Even Ahmadinejad, who initially boasted the vocal backing of Iran’s supreme leader, was forced to resubmit four separate nominees for the Oil Ministry slot before he won parliamentary approval, and found himself the subject of widespread mockery over a leaked video of his eschatological commentary on his maiden trip to New York. He faced even more severe and humiliating trials by his final years in office, including an unprecedented grilling before the parliament in 2012.

Although an activist parliament has challenged several of his ministers, Rouhani has mostly avoided those early battles. Iran remains an intensely politicized society, but the domestic debate over his policies — even the ambitious ones, like the nuclear diplomacy — has not yet escalated to levels that would significantly constrain his room for maneuver. 

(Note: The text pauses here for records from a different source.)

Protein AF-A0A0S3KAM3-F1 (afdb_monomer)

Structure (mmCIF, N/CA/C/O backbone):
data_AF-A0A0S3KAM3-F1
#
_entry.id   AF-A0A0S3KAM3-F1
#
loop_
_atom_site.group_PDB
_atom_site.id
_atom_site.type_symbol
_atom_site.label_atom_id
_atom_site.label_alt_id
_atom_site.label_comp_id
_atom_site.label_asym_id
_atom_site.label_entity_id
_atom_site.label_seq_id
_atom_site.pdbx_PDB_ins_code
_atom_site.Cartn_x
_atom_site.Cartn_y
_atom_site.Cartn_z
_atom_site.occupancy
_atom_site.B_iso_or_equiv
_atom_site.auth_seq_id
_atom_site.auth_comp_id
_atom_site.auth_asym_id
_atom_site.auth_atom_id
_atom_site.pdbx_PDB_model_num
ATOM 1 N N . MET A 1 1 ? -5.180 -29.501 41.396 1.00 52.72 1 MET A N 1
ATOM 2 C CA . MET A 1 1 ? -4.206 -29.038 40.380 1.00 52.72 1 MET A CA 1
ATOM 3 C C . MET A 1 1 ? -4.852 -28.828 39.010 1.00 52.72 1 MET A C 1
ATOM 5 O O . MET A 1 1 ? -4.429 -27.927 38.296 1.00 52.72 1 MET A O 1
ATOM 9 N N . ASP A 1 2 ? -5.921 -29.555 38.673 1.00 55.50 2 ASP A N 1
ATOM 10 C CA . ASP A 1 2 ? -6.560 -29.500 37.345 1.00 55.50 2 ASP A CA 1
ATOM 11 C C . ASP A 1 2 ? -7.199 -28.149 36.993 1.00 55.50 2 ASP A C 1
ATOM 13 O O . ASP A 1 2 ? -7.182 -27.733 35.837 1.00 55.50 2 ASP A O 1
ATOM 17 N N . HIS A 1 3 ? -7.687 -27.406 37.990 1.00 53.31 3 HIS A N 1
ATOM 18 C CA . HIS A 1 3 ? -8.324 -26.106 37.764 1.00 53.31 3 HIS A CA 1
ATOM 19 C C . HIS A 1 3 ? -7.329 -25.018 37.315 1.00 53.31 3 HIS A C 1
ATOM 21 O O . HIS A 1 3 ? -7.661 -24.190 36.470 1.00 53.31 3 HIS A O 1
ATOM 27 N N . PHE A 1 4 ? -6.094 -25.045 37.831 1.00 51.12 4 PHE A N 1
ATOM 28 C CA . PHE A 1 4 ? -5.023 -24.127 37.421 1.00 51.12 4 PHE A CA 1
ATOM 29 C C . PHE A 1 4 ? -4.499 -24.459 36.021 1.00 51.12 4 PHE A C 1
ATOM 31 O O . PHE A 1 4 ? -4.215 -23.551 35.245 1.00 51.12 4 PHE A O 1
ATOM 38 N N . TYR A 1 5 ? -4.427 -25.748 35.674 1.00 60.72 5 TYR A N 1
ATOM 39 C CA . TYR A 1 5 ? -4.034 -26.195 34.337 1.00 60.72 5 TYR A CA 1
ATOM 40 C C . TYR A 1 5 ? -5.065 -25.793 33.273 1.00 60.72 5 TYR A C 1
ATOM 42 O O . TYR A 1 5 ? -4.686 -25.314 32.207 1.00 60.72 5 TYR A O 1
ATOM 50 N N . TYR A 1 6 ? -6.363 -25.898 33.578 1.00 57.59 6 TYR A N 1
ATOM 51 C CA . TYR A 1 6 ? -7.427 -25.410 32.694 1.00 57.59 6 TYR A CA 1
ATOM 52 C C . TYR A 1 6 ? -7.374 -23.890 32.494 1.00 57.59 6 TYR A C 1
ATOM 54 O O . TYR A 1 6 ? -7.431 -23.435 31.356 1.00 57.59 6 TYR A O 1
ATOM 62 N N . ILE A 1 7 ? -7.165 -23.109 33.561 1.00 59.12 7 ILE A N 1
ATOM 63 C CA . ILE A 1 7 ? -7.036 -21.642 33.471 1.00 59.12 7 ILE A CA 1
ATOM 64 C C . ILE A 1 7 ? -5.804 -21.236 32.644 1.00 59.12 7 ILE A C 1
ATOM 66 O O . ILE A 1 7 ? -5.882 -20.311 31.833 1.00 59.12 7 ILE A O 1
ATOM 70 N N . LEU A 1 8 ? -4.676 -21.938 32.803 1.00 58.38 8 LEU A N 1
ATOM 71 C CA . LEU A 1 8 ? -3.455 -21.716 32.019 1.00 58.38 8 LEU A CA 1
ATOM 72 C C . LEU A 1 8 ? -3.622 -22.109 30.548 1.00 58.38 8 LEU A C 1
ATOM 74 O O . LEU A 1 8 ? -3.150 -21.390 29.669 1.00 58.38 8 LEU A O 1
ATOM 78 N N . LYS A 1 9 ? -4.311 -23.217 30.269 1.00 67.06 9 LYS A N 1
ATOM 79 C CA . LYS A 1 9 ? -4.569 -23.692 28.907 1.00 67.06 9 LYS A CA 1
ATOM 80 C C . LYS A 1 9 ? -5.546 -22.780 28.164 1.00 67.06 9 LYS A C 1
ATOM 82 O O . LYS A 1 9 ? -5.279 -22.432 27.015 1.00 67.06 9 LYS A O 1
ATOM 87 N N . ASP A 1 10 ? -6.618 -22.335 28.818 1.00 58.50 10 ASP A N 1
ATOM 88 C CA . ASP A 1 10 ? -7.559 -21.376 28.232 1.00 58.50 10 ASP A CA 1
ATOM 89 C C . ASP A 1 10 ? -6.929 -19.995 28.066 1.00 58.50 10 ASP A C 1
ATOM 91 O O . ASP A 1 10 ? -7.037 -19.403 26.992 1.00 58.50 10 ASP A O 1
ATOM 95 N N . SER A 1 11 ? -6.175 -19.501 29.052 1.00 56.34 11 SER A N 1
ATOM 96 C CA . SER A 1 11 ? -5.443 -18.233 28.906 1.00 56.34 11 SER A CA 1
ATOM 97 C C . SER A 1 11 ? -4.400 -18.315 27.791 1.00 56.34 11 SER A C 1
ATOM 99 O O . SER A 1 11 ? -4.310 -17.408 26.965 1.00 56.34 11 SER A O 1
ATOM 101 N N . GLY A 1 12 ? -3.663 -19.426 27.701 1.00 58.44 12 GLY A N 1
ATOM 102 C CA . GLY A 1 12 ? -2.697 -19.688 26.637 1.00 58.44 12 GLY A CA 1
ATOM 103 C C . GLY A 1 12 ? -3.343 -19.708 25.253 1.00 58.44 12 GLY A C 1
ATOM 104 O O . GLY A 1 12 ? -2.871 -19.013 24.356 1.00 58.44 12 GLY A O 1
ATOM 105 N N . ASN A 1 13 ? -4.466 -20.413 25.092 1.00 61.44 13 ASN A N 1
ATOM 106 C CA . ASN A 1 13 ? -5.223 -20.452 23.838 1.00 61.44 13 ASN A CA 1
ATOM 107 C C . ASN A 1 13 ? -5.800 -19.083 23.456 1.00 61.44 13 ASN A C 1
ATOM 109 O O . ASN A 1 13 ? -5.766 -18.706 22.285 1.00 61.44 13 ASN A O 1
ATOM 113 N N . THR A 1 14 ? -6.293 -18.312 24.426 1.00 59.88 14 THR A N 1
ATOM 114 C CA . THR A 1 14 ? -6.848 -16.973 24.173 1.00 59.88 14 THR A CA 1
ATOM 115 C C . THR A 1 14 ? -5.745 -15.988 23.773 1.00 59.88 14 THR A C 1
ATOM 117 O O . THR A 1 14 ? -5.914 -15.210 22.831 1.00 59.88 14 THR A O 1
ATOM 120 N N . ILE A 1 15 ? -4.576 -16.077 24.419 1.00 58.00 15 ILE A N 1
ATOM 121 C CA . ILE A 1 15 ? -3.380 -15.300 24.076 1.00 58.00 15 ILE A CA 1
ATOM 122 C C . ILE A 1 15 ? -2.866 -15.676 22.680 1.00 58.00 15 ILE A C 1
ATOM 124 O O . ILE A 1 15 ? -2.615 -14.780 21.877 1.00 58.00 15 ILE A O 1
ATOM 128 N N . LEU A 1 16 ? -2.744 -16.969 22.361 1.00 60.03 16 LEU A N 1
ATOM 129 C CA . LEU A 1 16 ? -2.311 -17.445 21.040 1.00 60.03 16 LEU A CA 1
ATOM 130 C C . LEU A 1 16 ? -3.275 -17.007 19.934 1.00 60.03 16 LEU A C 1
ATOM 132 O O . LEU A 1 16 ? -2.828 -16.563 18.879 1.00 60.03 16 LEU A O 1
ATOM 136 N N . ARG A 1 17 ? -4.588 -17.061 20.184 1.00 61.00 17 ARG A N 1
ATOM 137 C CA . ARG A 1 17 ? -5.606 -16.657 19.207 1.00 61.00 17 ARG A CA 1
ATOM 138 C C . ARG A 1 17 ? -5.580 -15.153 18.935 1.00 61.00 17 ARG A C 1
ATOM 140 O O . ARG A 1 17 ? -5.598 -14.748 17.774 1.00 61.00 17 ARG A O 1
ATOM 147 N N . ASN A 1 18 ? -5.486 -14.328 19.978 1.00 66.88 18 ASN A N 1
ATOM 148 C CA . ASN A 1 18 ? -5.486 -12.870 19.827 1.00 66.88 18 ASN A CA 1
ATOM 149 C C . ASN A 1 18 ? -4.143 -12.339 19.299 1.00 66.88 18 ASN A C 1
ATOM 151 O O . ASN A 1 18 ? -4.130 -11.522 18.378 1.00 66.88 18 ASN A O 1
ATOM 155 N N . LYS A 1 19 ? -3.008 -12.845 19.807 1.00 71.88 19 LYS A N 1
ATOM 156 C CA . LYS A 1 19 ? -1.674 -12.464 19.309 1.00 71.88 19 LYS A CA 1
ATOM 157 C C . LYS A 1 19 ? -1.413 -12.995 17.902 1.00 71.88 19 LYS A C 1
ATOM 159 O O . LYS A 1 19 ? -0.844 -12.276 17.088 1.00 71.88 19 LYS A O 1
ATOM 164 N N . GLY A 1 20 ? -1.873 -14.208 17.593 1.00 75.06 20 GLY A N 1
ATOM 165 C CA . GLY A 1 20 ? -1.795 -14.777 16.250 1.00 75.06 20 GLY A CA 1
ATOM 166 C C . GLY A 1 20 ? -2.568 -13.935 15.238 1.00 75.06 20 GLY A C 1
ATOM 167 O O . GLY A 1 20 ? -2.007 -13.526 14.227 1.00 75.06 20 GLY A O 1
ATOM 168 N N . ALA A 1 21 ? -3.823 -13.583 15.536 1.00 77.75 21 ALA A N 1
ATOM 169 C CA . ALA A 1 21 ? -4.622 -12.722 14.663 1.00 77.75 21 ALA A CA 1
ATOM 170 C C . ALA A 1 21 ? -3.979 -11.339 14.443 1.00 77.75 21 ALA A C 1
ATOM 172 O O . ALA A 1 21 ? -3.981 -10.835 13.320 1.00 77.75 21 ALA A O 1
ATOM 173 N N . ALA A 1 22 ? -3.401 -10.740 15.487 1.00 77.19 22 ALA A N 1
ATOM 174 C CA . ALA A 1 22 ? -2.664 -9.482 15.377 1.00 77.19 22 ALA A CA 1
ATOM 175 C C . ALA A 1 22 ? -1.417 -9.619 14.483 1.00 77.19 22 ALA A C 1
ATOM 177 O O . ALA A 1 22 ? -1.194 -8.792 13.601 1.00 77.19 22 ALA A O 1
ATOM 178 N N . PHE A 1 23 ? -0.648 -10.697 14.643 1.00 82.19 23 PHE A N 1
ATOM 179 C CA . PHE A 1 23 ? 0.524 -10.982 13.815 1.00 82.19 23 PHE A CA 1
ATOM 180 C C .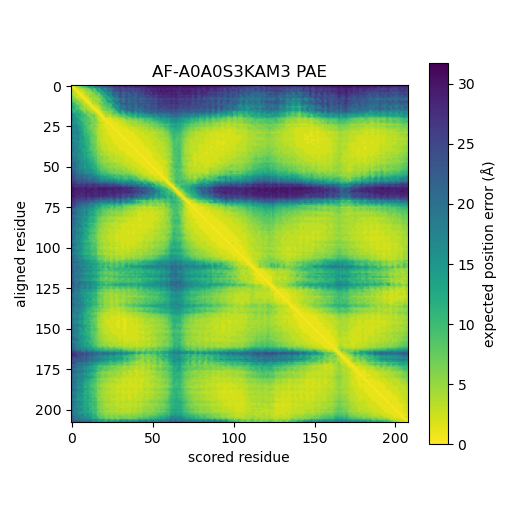 PHE A 1 23 ? 0.163 -11.184 12.336 1.00 82.19 23 PHE A C 1
ATOM 182 O O . PHE A 1 23 ? 0.786 -10.580 11.465 1.00 82.19 23 PHE A O 1
ATOM 189 N N . PHE A 1 24 ? -0.895 -11.945 12.038 1.00 84.50 24 PHE A N 1
ATOM 190 C CA . PHE A 1 24 ? -1.371 -12.123 10.662 1.00 84.50 24 PHE A CA 1
ATOM 191 C C . PHE A 1 24 ? -1.841 -10.812 10.030 1.00 84.50 24 PHE A C 1
ATOM 193 O O . PHE A 1 24 ? -1.516 -10.551 8.875 1.00 84.50 24 PHE A O 1
ATOM 200 N N . LYS A 1 25 ? -2.550 -9.958 10.781 1.00 83.94 25 LYS A N 1
ATOM 201 C CA . LYS A 1 25 ? -2.922 -8.614 10.308 1.00 83.94 25 LYS A CA 1
ATOM 202 C C . LYS A 1 25 ? -1.688 -7.765 9.999 1.00 83.94 25 LYS A C 1
ATOM 204 O O . LYS A 1 25 ? -1.684 -7.067 8.994 1.00 83.94 25 LYS A O 1
ATOM 209 N N . SER A 1 26 ? -0.648 -7.851 10.831 1.00 87.06 26 SER A N 1
ATOM 210 C CA . SER A 1 26 ? 0.616 -7.136 10.618 1.00 87.06 26 SER A CA 1
ATOM 211 C C . SER A 1 26 ? 1.286 -7.573 9.318 1.00 87.06 26 SER A C 1
ATOM 213 O O . SER A 1 26 ? 1.572 -6.735 8.465 1.00 87.06 26 SER A O 1
ATOM 215 N N . ILE A 1 27 ? 1.466 -8.886 9.135 1.00 90.56 27 ILE A N 1
ATOM 216 C CA . ILE A 1 27 ? 2.064 -9.454 7.920 1.00 90.56 27 ILE A CA 1
ATOM 217 C C . ILE A 1 27 ? 1.241 -9.083 6.693 1.00 90.56 27 ILE A C 1
ATOM 219 O O . ILE A 1 27 ? 1.804 -8.695 5.675 1.00 90.56 27 ILE A O 1
ATOM 223 N N . PHE A 1 28 ? -0.083 -9.190 6.779 1.00 91.12 28 PHE A N 1
ATOM 224 C CA . PHE A 1 28 ? -0.954 -8.869 5.661 1.00 91.12 28 PHE A CA 1
ATOM 225 C C . PHE A 1 28 ? -0.833 -7.397 5.256 1.00 91.12 28 PHE A C 1
ATOM 227 O O . PHE A 1 28 ? -0.649 -7.114 4.077 1.00 91.12 28 PHE A O 1
ATOM 234 N N . SER A 1 29 ? -0.867 -6.469 6.218 1.00 91.69 29 SER A N 1
ATOM 235 C CA . SER A 1 29 ? -0.668 -5.037 5.953 1.00 91.69 29 SER A CA 1
ATOM 236 C C . SER A 1 29 ? 0.709 -4.758 5.351 1.00 91.69 29 SER A C 1
ATOM 238 O O . SER A 1 29 ? 0.807 -4.023 4.371 1.00 91.69 29 SER A O 1
ATOM 240 N N . PHE A 1 30 ? 1.757 -5.384 5.891 1.00 94.75 30 PHE A N 1
ATOM 241 C CA . PHE A 1 30 ? 3.113 -5.289 5.354 1.00 94.75 30 PHE A CA 1
ATOM 242 C C . PHE A 1 30 ? 3.177 -5.750 3.891 1.00 94.75 30 PHE A C 1
ATOM 244 O O . PHE A 1 30 ? 3.592 -4.984 3.024 1.00 94.75 30 PHE A O 1
ATOM 251 N N . LEU A 1 31 ? 2.715 -6.972 3.605 1.00 95.56 31 LEU A N 1
ATOM 252 C CA . LEU A 1 31 ? 2.740 -7.552 2.261 1.00 95.56 31 LEU A CA 1
ATOM 253 C C . LEU A 1 31 ? 1.883 -6.751 1.281 1.00 95.56 31 LEU A C 1
ATOM 255 O O . LEU A 1 31 ? 2.280 -6.567 0.136 1.00 95.56 31 LEU A O 1
ATOM 259 N N . TYR A 1 32 ? 0.728 -6.257 1.725 1.00 95.00 32 TYR A N 1
ATOM 260 C CA . TYR A 1 32 ? -0.155 -5.445 0.900 1.00 95.00 32 TYR A CA 1
ATOM 261 C C . TYR A 1 32 ? 0.547 -4.171 0.415 1.00 95.00 32 TYR A C 1
ATOM 263 O O . TYR A 1 32 ? 0.612 -3.932 -0.792 1.00 95.00 32 TYR A O 1
ATOM 271 N N . PHE A 1 33 ? 1.111 -3.376 1.333 1.00 95.31 33 PHE A N 1
ATOM 272 C CA . PHE A 1 33 ? 1.808 -2.141 0.960 1.00 95.31 33 PHE A CA 1
ATOM 273 C C . PHE A 1 33 ? 3.086 -2.433 0.176 1.00 95.31 33 PHE A C 1
ATOM 275 O O . PHE A 1 33 ? 3.375 -1.730 -0.787 1.00 95.31 33 PHE A O 1
ATOM 282 N N . PHE A 1 34 ? 3.802 -3.503 0.519 1.00 96.12 34 PHE A N 1
ATOM 283 C CA . PHE A 1 34 ? 4.969 -3.954 -0.230 1.00 96.12 34 PHE A CA 1
ATOM 284 C C . PHE A 1 34 ? 4.639 -4.254 -1.704 1.00 96.12 34 PHE A C 1
ATOM 286 O O . PHE A 1 34 ? 5.250 -3.686 -2.608 1.00 96.12 34 PHE A O 1
ATOM 293 N N . VAL A 1 35 ? 3.634 -5.099 -1.957 1.00 96.19 35 VAL A N 1
ATOM 294 C CA . VAL A 1 35 ? 3.230 -5.494 -3.317 1.00 96.19 35 VAL A CA 1
ATOM 295 C C . VAL A 1 35 ? 2.660 -4.309 -4.095 1.00 96.19 35 VAL A C 1
ATOM 297 O O . VAL A 1 35 ? 3.003 -4.133 -5.263 1.00 96.19 35 VAL A O 1
ATOM 300 N N . LEU A 1 36 ? 1.828 -3.475 -3.460 1.00 95.94 36 LEU A N 1
ATOM 301 C CA . LEU A 1 36 ? 1.264 -2.285 -4.101 1.00 95.94 36 LEU A CA 1
ATOM 302 C C . LEU A 1 36 ? 2.361 -1.339 -4.596 1.00 95.94 36 LEU A C 1
ATOM 304 O O . LEU A 1 36 ? 2.316 -0.874 -5.732 1.00 95.94 36 LEU A O 1
ATOM 308 N N . THR A 1 37 ? 3.355 -1.089 -3.747 1.00 95.00 37 THR A N 1
ATOM 309 C CA . THR A 1 37 ? 4.465 -0.176 -4.043 1.00 95.00 37 THR A CA 1
ATOM 310 C C . THR A 1 37 ? 5.321 -0.719 -5.180 1.00 95.00 37 THR A C 1
ATOM 312 O O . THR A 1 37 ? 5.580 -0.004 -6.145 1.00 95.00 37 THR A O 1
ATOM 315 N N . LEU A 1 38 ? 5.659 -2.013 -5.154 1.00 94.31 38 LEU A N 1
ATOM 316 C CA . LEU A 1 38 ? 6.391 -2.653 -6.250 1.00 94.31 38 LEU A CA 1
ATOM 317 C C . LEU A 1 38 ? 5.651 -2.576 -7.591 1.00 94.31 38 LEU A C 1
ATOM 319 O O . LEU A 1 38 ? 6.277 -2.294 -8.612 1.00 94.31 38 LEU A O 1
ATOM 323 N N . LEU A 1 39 ? 4.334 -2.805 -7.604 1.00 95.06 39 LEU A N 1
ATOM 324 C CA . LEU A 1 39 ? 3.536 -2.709 -8.829 1.00 95.06 39 LEU A CA 1
ATOM 325 C C . LEU A 1 39 ? 3.517 -1.282 -9.387 1.00 95.06 39 LEU A C 1
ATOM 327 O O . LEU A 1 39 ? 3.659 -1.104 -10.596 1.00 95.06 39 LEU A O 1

However, his challenges are intensifying. Ultimately, although he set his goals judiciously, Rouhani will not be judged by the standards of his modest intentions. Instead, the benchmark applied to his presidency will be the buoyant hopes generated by his unexpected, telegenic electoral victory — expectations that were further buoyed by his slick PR strategy and a countenance that, unlike his predecessor, appears more affable than irrational. Iranians have waited a long time for a normal state, and the 2009 unrest suggests that they will not wait quietly forever.

Meanwhile, if past is prologue, Rouhani’s influence will erode, not expand, over time. It remains to be seen if yesterday’s strident denunciation of those who oppose his more internationalist approach to the world represents a tactical shift toward escalation, or just a moment of distemper. Rouhani’s second year on the job will likely require a new formula for advancing his agenda if he is to avoid the fates of his predecessors.